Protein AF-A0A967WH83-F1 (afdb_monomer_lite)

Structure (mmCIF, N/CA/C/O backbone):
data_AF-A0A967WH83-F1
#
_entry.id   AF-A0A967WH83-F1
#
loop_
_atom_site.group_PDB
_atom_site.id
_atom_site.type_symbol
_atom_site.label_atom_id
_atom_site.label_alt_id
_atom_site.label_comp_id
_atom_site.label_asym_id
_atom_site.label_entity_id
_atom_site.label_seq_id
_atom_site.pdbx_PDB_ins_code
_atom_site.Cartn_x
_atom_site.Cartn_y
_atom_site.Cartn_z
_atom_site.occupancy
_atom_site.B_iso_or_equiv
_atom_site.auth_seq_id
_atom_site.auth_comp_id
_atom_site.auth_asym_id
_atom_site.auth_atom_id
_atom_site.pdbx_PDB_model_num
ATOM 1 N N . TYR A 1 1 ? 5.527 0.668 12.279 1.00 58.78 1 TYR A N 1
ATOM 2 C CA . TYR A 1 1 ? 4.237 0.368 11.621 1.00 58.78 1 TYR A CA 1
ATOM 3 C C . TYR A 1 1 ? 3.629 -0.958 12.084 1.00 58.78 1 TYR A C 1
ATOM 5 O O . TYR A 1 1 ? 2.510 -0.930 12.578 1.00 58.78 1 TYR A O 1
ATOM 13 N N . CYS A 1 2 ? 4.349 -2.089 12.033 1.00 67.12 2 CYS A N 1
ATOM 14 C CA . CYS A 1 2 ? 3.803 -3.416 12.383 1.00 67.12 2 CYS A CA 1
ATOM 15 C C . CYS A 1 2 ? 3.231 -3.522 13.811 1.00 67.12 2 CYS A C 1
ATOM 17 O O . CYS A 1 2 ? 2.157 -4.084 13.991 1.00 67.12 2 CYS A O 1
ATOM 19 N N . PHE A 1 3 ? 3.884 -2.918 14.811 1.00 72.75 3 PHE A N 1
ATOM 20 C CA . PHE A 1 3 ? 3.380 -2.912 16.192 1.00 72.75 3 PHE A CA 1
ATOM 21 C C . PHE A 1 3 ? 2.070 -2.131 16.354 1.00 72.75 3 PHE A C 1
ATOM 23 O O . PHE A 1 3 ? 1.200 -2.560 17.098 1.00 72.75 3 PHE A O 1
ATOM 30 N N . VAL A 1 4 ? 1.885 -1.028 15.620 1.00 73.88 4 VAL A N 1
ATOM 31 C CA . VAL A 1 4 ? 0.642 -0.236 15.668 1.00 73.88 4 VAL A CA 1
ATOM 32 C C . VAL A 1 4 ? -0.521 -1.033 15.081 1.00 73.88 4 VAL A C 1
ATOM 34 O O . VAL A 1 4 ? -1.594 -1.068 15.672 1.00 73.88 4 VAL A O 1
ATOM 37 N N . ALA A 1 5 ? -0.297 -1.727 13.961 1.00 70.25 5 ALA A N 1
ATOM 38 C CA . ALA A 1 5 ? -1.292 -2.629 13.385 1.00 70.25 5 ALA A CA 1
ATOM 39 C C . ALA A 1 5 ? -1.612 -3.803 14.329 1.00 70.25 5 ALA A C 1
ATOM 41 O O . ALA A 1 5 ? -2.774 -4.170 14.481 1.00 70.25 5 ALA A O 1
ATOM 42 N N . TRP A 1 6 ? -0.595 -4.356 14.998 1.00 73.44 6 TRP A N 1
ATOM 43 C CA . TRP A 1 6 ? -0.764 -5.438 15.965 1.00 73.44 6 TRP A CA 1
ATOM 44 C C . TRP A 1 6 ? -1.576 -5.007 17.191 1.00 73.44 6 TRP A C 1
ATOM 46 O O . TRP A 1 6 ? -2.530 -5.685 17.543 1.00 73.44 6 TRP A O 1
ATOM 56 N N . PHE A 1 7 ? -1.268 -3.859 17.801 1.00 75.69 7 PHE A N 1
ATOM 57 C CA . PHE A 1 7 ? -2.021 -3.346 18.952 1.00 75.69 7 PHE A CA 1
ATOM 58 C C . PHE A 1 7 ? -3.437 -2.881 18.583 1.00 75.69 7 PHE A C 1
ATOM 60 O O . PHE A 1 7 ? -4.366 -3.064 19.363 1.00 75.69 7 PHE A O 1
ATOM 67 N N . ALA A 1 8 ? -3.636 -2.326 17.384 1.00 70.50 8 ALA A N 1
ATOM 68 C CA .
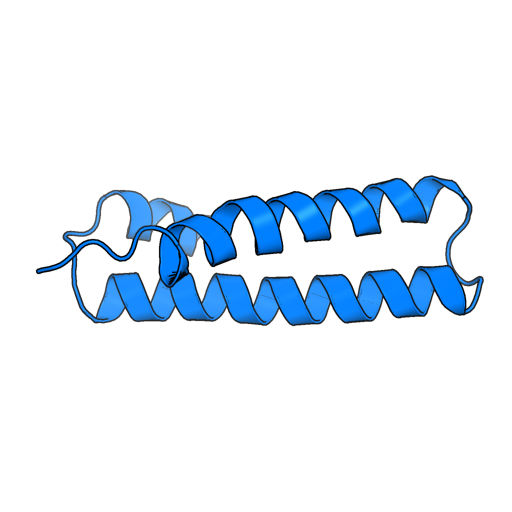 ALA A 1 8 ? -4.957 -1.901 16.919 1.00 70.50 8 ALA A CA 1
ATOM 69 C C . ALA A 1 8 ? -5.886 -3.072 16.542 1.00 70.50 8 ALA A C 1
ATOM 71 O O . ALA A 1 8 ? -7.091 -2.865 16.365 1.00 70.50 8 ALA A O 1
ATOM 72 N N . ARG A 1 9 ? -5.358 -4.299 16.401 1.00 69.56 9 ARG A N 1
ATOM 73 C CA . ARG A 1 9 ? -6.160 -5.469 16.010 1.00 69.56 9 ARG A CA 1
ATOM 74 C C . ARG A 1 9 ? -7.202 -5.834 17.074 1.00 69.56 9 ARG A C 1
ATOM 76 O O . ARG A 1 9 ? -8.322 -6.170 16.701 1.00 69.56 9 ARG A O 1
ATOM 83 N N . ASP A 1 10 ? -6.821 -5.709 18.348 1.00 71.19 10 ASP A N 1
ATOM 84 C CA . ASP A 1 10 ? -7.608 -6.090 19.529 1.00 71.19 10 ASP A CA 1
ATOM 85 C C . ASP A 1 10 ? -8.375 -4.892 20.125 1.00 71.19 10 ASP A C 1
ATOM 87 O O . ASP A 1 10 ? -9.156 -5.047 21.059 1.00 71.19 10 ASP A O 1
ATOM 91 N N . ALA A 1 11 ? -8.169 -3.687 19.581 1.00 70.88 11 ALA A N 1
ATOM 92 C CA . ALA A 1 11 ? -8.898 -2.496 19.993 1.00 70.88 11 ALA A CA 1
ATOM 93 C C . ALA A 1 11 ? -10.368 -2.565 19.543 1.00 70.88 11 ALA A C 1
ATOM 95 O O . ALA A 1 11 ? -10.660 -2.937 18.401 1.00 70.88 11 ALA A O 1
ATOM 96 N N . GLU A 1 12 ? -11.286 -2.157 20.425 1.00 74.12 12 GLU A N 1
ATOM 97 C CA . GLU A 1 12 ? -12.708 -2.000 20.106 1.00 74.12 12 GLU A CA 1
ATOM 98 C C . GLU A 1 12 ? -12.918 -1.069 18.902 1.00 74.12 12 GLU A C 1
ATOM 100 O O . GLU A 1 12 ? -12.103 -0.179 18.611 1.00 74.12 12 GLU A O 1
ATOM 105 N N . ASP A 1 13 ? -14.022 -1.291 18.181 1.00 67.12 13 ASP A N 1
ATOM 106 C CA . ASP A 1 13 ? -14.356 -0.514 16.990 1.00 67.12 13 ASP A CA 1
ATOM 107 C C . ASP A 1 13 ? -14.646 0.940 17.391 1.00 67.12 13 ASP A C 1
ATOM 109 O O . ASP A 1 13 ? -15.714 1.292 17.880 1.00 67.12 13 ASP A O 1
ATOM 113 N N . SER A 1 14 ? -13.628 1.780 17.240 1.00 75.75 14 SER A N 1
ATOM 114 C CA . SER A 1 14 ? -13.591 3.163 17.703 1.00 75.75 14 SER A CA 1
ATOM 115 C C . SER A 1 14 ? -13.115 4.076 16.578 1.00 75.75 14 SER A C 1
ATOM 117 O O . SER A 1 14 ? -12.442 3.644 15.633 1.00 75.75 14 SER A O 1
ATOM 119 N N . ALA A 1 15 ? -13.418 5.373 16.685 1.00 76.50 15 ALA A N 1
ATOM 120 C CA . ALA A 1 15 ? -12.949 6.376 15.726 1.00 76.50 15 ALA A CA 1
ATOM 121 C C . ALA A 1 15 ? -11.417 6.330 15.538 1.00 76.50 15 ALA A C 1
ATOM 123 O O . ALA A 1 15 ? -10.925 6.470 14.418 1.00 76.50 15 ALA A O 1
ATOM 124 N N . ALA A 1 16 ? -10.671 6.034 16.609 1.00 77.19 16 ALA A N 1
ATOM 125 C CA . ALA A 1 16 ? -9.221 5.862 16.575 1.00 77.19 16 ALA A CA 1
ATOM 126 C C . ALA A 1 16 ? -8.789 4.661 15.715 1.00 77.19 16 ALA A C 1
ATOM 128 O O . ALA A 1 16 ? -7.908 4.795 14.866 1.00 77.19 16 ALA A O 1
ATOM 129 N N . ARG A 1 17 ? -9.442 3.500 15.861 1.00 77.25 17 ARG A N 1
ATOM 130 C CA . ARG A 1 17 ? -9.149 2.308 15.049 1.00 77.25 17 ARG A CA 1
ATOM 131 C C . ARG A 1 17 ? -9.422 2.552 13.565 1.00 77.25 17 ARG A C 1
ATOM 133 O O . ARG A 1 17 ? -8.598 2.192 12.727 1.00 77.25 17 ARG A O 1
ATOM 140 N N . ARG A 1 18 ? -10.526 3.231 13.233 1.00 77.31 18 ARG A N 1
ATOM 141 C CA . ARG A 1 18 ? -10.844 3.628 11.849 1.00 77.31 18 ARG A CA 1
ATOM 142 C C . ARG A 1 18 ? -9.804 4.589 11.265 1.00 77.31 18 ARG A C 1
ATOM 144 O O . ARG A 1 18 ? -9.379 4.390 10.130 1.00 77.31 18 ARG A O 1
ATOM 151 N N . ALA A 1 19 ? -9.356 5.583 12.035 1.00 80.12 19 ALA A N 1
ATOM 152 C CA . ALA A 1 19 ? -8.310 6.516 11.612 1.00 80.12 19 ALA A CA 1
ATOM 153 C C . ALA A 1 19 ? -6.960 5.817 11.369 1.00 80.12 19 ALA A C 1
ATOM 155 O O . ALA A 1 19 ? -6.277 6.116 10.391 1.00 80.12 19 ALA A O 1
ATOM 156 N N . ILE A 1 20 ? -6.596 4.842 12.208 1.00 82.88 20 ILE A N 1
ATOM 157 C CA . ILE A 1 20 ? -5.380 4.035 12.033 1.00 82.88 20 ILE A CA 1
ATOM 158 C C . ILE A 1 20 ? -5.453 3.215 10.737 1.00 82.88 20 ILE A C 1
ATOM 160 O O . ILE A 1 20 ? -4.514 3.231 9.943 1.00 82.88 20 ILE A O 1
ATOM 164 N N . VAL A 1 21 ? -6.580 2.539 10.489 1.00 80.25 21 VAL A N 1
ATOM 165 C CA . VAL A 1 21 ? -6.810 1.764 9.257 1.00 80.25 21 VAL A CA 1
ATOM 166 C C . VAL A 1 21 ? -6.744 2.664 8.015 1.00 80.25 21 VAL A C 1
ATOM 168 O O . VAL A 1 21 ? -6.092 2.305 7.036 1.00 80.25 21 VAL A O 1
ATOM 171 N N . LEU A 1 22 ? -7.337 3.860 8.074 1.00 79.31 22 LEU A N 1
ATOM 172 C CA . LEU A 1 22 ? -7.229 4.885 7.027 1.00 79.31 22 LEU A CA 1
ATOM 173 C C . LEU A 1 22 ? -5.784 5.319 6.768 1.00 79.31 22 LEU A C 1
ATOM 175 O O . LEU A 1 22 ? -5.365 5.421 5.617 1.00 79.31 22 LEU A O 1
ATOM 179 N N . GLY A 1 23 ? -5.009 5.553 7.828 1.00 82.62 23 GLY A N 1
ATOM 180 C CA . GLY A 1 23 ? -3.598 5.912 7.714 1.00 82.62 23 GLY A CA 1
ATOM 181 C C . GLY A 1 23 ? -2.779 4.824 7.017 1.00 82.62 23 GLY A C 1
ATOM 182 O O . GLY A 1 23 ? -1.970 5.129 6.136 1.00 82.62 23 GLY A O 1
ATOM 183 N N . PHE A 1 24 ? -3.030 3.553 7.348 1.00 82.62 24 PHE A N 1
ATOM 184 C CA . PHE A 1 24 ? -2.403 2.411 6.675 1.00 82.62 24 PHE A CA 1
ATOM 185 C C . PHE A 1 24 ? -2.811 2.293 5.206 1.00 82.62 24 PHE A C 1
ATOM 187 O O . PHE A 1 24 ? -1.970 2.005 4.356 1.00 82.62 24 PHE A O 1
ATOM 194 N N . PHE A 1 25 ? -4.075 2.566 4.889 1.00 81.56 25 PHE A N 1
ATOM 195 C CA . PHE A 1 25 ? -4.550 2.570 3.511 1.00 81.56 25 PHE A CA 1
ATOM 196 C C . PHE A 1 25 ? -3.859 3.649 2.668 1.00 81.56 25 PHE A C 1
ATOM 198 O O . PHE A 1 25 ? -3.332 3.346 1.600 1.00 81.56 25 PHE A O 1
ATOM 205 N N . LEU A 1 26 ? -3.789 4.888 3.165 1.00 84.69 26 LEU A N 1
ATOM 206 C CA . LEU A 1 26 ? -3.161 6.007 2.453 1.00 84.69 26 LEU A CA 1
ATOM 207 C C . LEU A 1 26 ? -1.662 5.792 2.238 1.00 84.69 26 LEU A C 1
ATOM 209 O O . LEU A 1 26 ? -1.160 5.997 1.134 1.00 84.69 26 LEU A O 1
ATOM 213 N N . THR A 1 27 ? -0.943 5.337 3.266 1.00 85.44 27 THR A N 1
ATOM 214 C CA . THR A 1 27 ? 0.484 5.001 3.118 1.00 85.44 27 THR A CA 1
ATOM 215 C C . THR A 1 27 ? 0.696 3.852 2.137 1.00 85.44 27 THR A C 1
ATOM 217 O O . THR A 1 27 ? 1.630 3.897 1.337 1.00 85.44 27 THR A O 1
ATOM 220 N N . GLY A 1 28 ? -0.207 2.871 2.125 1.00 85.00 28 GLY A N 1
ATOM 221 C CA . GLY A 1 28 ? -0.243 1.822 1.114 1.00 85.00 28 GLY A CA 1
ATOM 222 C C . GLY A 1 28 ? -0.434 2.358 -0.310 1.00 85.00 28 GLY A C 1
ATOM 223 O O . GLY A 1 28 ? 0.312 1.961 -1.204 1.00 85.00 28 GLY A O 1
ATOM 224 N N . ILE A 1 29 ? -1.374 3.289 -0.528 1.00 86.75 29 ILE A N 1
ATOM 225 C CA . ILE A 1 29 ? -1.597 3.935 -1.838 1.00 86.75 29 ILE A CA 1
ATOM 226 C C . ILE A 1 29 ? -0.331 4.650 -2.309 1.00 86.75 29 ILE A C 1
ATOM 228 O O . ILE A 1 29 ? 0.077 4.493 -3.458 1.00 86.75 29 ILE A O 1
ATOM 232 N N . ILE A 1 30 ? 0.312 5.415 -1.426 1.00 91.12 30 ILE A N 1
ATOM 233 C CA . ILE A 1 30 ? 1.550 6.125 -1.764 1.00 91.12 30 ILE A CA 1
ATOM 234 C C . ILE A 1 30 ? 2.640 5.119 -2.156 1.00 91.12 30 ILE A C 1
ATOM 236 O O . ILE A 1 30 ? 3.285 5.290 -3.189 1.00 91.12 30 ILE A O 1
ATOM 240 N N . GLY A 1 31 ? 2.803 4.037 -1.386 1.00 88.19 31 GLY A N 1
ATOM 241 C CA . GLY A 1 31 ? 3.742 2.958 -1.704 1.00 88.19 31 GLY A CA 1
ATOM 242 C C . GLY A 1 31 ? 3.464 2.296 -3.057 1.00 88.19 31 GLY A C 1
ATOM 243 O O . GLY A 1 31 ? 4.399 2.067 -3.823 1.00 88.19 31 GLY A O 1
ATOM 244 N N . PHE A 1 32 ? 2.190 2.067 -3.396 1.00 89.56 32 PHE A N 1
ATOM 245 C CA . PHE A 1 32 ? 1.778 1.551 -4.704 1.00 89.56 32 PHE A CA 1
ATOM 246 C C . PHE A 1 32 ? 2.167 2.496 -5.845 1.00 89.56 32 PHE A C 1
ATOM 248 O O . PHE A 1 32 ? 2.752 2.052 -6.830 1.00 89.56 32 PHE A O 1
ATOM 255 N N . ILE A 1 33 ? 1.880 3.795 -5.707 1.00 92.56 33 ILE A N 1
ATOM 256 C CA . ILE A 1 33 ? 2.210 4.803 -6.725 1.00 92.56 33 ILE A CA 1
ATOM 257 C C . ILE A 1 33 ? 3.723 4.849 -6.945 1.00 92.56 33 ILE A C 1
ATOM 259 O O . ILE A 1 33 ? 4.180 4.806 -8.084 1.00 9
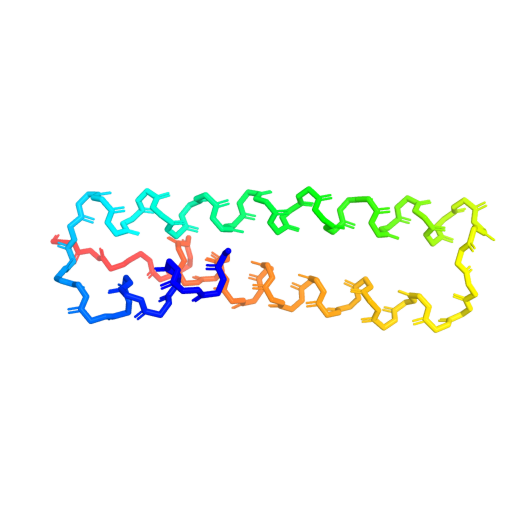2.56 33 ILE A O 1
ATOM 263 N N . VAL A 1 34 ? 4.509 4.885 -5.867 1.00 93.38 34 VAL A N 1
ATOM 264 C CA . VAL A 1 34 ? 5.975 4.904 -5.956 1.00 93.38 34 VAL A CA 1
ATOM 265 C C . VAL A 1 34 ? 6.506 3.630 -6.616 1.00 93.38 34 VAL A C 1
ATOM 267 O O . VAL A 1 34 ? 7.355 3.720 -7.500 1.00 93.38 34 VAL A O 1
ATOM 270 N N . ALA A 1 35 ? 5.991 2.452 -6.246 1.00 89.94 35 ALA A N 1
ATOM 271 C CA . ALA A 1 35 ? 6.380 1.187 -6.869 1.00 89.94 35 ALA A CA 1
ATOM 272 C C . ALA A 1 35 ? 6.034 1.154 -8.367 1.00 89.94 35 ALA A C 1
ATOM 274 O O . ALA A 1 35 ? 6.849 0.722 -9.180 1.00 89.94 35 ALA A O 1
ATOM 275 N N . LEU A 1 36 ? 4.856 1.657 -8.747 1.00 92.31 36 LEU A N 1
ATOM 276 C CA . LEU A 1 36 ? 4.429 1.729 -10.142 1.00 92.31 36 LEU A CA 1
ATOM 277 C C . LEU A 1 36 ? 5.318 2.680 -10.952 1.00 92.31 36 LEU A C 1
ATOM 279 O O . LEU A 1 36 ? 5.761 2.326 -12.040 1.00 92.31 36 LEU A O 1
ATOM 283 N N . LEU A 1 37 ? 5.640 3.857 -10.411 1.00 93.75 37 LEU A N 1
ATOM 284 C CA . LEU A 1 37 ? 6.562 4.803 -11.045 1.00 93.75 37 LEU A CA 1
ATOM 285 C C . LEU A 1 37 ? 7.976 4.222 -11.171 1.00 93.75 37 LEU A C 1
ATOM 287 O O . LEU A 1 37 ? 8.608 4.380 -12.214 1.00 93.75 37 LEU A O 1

-.-.-

→ Exercise requirements
Look above and copy only the lines from the one holding "ATOM 39 C C" to the one holding "ATOM 74 C C", both included, exactly, minus the pictures.

→ Result
ATOM 39 C C . ALA A 1 5 ? -1.612 -3.803 14.329 1.00 70.25 5 ALA A C 1
ATOM 41 O O . ALA A 1 5 ? -2.774 -4.170 14.481 1.00 70.25 5 ALA A O 1
ATOM 42 N N . TRP A 1 6 ? -0.595 -4.356 14.998 1.00 73.44 6 TRP A N 1
ATOM 43 C CA . TRP A 1 6 ? -0.764 -5.438 15.965 1.00 73.44 6 TRP A CA 1
ATOM 44 C C . TRP A 1 6 ? -1.576 -5.007 17.191 1.00 73.44 6 TRP A C 1
ATOM 46 O O . TRP A 1 6 ? -2.530 -5.685 17.543 1.00 73.44 6 TRP A O 1
ATOM 56 N N . PHE A 1 7 ? -1.268 -3.859 17.801 1.00 75.69 7 PHE A N 1
ATOM 57 C CA . PHE A 1 7 ? -2.021 -3.346 18.952 1.00 75.69 7 PHE A CA 1
ATOM 58 C C . PHE A 1 7 ? -3.437 -2.881 18.583 1.00 75.69 7 PHE A C 1
ATOM 60 O O . PHE A 1 7 ? -4.366 -3.064 19.363 1.00 75.69 7 PHE A O 1
ATOM 67 N N . ALA A 1 8 ? -3.636 -2.326 17.384 1.00 70.50 8 ALA A N 1
ATOM 68 C CA .
 ALA A 1 8 ? -4.957 -1.901 16.919 1.00 70.50 8 ALA A CA 1
ATOM 69 C C . ALA A 1 8 ? -5.886 -3.072 16.542 1.00 70.50 8 ALA A C 1
ATOM 71 O O . ALA A 1 8 ? -7.091 -2.865 16.365 1.00 70.50 8 ALA A O 1
ATOM 72 N N . ARG A 1 9 ? -5.358 -4.299 16.401 1.00 69.56 9 ARG A N 1
ATOM 73 C CA . ARG A 1 9 ? -6.160 -5.469 16.010 1.00 69.56 9 ARG A CA 1
ATOM 74 C C . ARG A 1 9 ? -7.202 -5.834 17.074 1.00 69.56 9 ARG A C 1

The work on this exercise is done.